WHAT IS EXPECTED: Print the records below from the first line through the line containing "ATOM 33 C C", both included, word for word.

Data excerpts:

------------------------------------------------------------

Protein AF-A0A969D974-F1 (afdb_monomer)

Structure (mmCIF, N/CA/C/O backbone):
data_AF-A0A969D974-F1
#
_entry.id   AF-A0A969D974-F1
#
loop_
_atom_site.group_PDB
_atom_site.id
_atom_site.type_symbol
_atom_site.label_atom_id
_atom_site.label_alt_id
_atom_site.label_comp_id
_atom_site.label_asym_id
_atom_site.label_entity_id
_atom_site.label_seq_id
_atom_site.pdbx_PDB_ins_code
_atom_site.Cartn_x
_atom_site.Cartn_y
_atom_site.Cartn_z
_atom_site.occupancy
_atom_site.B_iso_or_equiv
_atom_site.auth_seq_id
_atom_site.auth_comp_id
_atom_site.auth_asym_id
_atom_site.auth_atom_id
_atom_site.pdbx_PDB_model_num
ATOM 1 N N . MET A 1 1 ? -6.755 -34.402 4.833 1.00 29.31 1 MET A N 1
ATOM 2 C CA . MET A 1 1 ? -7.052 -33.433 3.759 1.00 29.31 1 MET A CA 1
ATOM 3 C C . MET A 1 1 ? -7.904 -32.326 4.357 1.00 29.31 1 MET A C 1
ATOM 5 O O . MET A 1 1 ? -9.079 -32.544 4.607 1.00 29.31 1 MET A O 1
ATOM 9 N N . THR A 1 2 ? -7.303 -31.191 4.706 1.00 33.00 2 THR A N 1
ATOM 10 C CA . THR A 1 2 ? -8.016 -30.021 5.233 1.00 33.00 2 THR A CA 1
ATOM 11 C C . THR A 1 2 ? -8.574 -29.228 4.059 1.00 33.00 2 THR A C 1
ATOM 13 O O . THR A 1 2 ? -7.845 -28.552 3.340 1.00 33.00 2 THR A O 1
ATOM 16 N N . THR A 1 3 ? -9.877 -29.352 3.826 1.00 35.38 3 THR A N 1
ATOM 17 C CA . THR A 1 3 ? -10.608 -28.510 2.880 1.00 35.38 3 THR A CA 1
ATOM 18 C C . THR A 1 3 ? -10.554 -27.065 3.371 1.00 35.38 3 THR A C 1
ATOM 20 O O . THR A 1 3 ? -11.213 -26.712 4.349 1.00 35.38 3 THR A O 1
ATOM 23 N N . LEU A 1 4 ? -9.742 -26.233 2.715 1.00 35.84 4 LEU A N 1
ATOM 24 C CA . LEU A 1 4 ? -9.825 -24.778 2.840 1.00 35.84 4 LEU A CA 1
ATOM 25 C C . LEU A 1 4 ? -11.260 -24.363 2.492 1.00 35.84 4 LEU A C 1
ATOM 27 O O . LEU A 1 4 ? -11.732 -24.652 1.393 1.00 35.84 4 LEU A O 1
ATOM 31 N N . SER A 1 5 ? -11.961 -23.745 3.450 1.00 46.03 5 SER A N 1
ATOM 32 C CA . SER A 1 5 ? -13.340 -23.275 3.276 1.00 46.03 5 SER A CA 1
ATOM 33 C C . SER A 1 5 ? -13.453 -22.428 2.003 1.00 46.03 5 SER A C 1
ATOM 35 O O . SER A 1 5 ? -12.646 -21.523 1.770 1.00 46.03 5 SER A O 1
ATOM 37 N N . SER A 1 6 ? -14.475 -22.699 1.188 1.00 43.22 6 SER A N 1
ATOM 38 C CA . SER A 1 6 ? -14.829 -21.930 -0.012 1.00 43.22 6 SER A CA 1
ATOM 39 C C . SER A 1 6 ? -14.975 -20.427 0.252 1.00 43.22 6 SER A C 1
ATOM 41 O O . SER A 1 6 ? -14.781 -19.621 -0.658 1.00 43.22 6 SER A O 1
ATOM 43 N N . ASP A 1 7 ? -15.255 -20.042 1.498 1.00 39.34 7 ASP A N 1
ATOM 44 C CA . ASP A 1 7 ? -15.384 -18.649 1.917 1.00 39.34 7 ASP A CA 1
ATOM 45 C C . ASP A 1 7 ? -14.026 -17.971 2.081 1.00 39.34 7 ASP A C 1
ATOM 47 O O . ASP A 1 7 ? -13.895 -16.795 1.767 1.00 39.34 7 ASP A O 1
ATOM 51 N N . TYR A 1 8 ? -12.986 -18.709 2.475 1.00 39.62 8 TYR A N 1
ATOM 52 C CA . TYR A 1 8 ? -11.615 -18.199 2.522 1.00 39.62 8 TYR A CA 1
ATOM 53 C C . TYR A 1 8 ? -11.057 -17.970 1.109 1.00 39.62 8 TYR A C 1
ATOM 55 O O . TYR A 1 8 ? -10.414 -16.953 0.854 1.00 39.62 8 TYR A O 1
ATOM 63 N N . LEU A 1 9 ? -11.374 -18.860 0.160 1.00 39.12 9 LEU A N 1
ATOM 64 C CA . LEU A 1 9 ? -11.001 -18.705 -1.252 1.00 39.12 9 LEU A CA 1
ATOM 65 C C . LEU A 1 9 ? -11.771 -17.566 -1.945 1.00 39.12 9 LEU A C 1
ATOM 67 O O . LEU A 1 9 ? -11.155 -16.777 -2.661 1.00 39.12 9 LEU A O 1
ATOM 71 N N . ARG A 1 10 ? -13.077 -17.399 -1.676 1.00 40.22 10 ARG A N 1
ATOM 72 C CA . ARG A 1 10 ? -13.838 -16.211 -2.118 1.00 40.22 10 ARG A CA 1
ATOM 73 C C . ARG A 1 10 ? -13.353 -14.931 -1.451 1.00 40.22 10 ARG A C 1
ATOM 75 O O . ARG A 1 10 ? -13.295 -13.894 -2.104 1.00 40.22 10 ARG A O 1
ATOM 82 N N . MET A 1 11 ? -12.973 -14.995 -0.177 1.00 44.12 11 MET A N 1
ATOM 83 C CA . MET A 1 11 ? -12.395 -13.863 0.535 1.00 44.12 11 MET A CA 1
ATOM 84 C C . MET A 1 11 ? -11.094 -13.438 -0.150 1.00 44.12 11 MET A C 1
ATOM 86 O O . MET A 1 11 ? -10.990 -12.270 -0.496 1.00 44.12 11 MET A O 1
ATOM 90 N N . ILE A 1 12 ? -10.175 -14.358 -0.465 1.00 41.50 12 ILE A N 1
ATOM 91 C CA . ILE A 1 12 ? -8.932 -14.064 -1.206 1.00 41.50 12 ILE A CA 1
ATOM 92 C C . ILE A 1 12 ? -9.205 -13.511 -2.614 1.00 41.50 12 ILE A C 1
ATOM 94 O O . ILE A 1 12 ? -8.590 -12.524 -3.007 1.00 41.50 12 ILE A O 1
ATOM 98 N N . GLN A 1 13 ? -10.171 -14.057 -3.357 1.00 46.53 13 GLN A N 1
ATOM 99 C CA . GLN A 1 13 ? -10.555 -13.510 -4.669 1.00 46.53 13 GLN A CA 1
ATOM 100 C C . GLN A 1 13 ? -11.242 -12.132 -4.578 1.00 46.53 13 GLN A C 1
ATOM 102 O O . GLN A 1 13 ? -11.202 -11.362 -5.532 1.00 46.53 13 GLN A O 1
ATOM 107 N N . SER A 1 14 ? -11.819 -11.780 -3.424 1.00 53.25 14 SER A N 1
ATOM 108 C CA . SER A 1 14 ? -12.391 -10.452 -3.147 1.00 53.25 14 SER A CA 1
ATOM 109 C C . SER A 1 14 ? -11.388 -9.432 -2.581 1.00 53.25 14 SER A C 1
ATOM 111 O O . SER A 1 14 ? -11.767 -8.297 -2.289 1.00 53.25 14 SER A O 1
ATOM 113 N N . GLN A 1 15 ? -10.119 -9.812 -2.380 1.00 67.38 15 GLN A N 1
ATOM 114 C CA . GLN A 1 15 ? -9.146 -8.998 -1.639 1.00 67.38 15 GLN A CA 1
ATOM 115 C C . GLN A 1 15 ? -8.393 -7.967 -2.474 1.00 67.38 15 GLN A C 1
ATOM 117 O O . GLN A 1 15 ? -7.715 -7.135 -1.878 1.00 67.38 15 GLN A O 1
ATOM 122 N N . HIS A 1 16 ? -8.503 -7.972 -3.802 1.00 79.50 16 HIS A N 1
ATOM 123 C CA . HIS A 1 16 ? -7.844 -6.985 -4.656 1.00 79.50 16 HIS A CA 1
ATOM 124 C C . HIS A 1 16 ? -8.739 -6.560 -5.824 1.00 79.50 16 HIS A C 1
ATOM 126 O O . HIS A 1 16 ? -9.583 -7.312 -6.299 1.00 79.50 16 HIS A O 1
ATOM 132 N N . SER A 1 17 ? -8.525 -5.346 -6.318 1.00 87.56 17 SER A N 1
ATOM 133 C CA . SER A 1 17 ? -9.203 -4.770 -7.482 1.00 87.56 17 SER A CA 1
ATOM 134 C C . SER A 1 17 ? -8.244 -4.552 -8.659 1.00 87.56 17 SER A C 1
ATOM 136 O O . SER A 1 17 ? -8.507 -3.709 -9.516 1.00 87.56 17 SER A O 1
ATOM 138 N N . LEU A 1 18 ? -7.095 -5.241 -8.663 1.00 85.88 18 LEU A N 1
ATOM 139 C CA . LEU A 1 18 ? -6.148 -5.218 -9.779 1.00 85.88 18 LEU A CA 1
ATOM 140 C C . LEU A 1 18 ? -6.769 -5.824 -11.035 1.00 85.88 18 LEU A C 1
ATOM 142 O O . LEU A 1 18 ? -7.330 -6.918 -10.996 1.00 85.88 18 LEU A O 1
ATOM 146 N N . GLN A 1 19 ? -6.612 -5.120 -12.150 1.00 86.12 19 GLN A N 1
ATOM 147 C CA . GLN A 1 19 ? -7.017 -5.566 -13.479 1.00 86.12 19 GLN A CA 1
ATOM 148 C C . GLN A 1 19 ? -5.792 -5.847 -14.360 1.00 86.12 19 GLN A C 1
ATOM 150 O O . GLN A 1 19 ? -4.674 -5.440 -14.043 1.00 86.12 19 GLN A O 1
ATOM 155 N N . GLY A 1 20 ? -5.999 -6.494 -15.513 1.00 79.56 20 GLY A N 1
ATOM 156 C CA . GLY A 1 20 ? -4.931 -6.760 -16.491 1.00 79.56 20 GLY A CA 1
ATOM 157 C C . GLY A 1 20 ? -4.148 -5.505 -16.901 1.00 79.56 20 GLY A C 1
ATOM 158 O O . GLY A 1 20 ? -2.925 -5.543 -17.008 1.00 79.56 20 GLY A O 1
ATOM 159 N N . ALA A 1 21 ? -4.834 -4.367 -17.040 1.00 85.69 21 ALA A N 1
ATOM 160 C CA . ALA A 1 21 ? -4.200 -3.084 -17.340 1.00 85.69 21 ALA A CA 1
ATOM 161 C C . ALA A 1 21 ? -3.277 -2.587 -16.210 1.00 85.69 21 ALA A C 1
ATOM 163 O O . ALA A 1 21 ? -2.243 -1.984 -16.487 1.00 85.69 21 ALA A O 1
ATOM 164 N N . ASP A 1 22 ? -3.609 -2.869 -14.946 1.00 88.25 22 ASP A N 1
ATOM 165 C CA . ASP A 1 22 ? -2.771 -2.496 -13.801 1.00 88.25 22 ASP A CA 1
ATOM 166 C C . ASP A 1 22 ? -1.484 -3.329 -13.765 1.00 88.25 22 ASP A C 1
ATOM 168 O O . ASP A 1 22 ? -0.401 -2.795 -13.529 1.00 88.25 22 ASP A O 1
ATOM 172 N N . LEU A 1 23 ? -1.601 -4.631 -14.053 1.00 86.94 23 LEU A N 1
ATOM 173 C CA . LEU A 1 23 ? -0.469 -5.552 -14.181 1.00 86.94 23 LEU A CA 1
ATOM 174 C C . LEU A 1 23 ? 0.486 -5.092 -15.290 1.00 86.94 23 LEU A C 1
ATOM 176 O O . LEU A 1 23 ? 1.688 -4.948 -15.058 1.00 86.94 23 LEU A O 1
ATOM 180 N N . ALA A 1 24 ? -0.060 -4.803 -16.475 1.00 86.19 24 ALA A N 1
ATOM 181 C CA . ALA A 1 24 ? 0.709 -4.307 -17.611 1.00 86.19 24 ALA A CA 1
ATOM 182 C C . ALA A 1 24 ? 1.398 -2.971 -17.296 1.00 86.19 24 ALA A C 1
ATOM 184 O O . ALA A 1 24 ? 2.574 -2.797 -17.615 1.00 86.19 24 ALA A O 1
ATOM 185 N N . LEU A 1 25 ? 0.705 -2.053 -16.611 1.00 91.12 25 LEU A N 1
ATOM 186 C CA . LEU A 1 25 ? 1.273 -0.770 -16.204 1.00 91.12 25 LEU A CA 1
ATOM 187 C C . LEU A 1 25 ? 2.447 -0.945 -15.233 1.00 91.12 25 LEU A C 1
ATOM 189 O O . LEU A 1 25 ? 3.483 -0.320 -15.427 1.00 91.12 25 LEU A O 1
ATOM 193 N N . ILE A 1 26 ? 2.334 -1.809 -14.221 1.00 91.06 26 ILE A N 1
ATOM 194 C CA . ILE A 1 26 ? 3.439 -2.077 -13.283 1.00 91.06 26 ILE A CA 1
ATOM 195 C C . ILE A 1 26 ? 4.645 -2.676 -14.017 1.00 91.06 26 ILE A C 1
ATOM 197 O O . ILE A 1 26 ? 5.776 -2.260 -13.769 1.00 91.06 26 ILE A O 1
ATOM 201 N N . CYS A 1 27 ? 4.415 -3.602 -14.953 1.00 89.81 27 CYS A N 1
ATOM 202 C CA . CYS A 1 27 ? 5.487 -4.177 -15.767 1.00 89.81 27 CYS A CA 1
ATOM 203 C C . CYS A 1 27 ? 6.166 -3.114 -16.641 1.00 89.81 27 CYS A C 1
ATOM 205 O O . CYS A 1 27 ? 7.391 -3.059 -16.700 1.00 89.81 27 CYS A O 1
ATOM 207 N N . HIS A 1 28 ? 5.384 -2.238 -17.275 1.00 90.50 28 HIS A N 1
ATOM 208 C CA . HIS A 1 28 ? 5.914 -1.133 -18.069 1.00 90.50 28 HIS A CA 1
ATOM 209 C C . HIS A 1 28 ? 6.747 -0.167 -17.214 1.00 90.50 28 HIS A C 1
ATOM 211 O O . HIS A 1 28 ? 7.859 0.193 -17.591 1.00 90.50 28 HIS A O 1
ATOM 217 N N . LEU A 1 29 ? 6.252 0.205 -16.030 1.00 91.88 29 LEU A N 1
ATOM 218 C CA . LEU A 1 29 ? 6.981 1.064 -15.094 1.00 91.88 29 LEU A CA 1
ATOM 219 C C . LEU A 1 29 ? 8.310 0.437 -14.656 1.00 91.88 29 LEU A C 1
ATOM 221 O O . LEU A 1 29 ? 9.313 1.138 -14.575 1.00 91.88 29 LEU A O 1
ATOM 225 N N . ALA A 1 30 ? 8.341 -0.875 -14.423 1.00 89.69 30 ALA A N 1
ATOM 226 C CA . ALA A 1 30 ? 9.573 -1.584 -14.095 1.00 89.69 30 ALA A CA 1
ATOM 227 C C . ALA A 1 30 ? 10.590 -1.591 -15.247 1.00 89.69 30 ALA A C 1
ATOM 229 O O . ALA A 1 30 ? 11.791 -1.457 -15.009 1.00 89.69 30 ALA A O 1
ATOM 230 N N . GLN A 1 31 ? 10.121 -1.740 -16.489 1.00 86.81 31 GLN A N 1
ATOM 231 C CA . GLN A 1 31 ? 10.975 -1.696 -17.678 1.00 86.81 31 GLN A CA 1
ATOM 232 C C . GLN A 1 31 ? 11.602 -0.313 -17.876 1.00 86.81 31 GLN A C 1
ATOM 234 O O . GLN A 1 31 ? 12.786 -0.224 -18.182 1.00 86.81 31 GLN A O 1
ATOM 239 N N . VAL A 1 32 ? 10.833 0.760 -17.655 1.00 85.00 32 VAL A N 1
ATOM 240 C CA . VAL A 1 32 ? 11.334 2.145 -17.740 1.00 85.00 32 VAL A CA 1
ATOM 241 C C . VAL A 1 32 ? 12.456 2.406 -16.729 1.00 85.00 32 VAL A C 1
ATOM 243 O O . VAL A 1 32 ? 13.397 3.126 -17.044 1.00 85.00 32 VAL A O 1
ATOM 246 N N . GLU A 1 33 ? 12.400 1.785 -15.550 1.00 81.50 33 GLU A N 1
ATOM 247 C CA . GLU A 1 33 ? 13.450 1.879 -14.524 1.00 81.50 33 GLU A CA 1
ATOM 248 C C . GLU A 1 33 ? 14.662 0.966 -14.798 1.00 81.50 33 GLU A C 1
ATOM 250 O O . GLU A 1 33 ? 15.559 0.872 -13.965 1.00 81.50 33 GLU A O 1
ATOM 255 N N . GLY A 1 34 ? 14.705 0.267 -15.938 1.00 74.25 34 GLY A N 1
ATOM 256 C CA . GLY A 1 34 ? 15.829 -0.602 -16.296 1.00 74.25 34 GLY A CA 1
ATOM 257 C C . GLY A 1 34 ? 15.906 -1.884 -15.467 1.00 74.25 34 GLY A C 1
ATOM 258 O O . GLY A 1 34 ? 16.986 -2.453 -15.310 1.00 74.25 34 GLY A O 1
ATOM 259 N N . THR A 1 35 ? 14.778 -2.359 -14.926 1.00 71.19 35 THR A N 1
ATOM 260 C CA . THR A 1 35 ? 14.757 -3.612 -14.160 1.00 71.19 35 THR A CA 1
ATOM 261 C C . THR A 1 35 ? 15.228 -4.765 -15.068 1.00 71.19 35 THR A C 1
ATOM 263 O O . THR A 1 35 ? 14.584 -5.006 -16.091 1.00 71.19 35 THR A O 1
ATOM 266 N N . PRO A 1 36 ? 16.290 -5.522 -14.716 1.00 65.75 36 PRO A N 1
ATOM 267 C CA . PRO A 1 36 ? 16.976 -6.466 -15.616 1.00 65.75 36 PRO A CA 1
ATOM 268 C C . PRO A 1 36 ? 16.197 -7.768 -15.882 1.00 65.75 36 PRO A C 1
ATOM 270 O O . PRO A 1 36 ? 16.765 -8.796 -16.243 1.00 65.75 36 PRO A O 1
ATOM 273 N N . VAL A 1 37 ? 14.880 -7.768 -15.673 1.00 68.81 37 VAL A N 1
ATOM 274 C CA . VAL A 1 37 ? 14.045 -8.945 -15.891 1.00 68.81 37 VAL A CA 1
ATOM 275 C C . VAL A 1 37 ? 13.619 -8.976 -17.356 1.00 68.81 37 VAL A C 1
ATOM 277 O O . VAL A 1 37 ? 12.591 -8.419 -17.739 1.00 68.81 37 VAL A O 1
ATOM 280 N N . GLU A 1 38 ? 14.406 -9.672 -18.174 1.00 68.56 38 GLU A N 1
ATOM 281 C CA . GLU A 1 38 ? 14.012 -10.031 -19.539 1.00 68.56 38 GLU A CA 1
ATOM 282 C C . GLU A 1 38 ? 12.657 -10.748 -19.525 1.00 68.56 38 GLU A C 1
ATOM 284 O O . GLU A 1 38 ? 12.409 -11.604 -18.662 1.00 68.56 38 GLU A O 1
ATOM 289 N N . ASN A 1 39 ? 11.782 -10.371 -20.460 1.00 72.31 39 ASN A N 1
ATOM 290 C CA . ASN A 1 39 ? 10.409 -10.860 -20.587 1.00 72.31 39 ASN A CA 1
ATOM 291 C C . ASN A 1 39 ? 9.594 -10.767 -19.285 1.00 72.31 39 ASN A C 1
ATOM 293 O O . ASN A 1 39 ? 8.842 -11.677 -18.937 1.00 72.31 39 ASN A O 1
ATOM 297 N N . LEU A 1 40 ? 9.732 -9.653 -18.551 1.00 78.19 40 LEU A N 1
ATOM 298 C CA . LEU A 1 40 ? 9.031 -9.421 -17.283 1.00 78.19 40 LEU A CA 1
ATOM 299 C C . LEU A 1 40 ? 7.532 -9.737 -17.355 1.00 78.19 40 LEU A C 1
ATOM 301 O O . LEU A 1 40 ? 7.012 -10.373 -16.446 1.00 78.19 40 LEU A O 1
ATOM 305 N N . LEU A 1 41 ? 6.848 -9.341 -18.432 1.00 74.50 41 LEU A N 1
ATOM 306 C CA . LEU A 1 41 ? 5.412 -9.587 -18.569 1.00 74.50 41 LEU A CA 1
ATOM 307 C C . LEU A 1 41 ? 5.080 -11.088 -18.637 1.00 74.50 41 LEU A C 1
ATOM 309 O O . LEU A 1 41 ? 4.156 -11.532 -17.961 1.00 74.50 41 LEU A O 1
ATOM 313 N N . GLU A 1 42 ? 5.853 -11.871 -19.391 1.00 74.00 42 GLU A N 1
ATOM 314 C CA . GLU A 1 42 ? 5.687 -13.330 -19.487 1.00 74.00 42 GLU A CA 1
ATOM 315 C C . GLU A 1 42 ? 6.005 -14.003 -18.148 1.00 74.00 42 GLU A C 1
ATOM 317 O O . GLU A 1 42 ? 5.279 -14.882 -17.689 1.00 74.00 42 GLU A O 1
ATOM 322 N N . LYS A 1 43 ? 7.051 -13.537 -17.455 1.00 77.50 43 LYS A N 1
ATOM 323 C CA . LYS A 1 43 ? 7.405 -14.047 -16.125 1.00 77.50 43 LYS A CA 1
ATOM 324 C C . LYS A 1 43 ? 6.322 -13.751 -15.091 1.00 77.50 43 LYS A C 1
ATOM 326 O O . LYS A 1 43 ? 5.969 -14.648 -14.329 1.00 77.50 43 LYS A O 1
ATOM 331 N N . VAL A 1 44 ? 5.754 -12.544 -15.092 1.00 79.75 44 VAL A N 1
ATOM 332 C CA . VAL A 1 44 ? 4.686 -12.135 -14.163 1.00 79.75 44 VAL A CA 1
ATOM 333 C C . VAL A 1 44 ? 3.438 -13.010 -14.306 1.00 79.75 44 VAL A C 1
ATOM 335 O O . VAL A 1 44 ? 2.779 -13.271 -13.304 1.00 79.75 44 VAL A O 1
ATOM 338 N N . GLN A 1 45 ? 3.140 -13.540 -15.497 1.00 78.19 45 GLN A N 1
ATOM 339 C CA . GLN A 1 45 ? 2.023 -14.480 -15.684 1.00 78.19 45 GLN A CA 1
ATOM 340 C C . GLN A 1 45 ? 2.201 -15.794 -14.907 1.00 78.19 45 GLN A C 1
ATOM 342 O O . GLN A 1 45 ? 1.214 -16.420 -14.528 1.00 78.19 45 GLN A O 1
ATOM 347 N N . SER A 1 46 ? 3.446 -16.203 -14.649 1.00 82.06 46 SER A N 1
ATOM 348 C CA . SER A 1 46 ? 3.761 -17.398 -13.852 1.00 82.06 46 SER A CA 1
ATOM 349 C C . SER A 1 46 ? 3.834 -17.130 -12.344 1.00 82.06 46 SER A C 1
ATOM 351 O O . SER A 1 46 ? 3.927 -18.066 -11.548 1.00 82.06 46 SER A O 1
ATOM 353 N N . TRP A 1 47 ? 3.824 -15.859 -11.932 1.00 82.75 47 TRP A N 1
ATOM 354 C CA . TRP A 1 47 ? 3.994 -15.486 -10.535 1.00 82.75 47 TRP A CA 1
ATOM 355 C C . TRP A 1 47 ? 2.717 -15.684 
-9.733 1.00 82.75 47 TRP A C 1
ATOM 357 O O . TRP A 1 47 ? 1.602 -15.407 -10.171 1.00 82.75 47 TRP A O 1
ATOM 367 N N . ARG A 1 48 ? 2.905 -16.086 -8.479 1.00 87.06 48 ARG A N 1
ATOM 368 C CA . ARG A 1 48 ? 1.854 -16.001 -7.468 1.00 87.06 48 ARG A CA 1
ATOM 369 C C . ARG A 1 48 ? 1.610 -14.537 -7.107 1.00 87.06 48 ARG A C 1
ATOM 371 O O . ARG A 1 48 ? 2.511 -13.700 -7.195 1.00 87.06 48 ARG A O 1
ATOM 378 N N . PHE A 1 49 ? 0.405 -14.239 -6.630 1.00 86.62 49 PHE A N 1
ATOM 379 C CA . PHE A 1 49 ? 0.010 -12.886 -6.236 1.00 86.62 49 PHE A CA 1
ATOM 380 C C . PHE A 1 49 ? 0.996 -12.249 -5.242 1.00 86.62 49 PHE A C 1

------------------------------------------------------------

EXERCISE RESULT:
Protein AF-A0A969D974-F1 (afdb_monomer)

Structure (mmCIF, N/CA/C/O backbone):
data_AF-A0A969D974-F1
#
_entry.id   AF-A0A969D974-F1
#
loop_
_atom_site.group_PDB
_atom_site.id
_atom_site.type_symbol
_atom_site.label_atom_id
_atom_site.label_alt_id
_atom_site.label_comp_id
_atom_site.label_asym_id
_atom_site.label_entity_id
_atom_site.label_seq_id
_atom_site.pdbx_PDB_ins_code
_atom_site.Cartn_x
_atom_site.Cartn_y
_atom_site.Cartn_z
_atom_site.occupancy
_atom_site.B_iso_or_equiv
_atom_site.auth_seq_id
_atom_site.auth_comp_id
_atom_site.auth_asym_id
_atom_site.auth_atom_id
_atom_site.pdbx_PDB_model_num
ATOM 1 N N . MET A 1 1 ? -6.755 -34.402 4.833 1.00 29.31 1 MET A N 1
ATOM 2 C CA . MET A 1 1 ? -7.052 -33.433 3.759 1.00 29.31 1 MET A CA 1
ATOM 3 C C . MET A 1 1 ? -7.904 -32.326 4.357 1.00 29.31 1 MET A C 1
ATOM 5 O O . MET A 1 1 ? -9.079 -32.544 4.607 1.00 29.31 1 MET A O 1
ATOM 9 N N . THR A 1 2 ? -7.303 -31.191 4.706 1.00 33.00 2 THR A N 1
ATOM 10 C CA . THR A 1 2 ? -8.016 -30.021 5.233 1.00 33.00 2 THR A CA 1
ATOM 11 C C . THR A 1 2 ? -8.574 -29.228 4.059 1.00 33.00 2 THR A C 1
ATOM 13 O O . THR A 1 2 ? -7.845 -28.552 3.340 1.00 33.00 2 THR A O 1
ATOM 16 N N . THR A 1 3 ? -9.877 -29.352 3.826 1.00 35.38 3 THR A N 1
ATOM 17 C CA . THR A 1 3 ? -10.608 -28.510 2.880 1.00 35.38 3 THR A CA 1
ATOM 18 C C . THR A 1 3 ? -10.554 -27.065 3.371 1.00 35.38 3 THR A C 1
ATOM 20 O O . THR A 1 3 ? -11.213 -26.712 4.349 1.00 35.38 3 THR A O 1
ATOM 23 N N . LEU A 1 4 ? -9.742 -26.233 2.715 1.00 35.84 4 LEU A N 1
ATOM 24 C CA . LEU A 1 4 ? -9.825 -24.778 2.840 1.00 35.84 4 LEU A CA 1
ATOM 25 C C . LEU A 1 4 ? -11.260 -24.363 2.492 1.00 35.84 4 LEU A C 1
ATOM 27 O O . LEU A 1 4 ? -11.732 -24.652 1.393 1.00 35.84 4 LEU A O 1
ATOM 31 N N . SER A 1 5 ? -11.961 -23.745 3.450 1.00 46.03 5 SER A N 1
ATOM 32 C CA . SER A 1 5 ? -13.340 -23.275 3.276 1.00 46.03 5 SER A CA 1
ATOM 33 C C . SER A 1 5 ? -13.453 -22.428 2.003 1.00 46.03 5 SER A C 1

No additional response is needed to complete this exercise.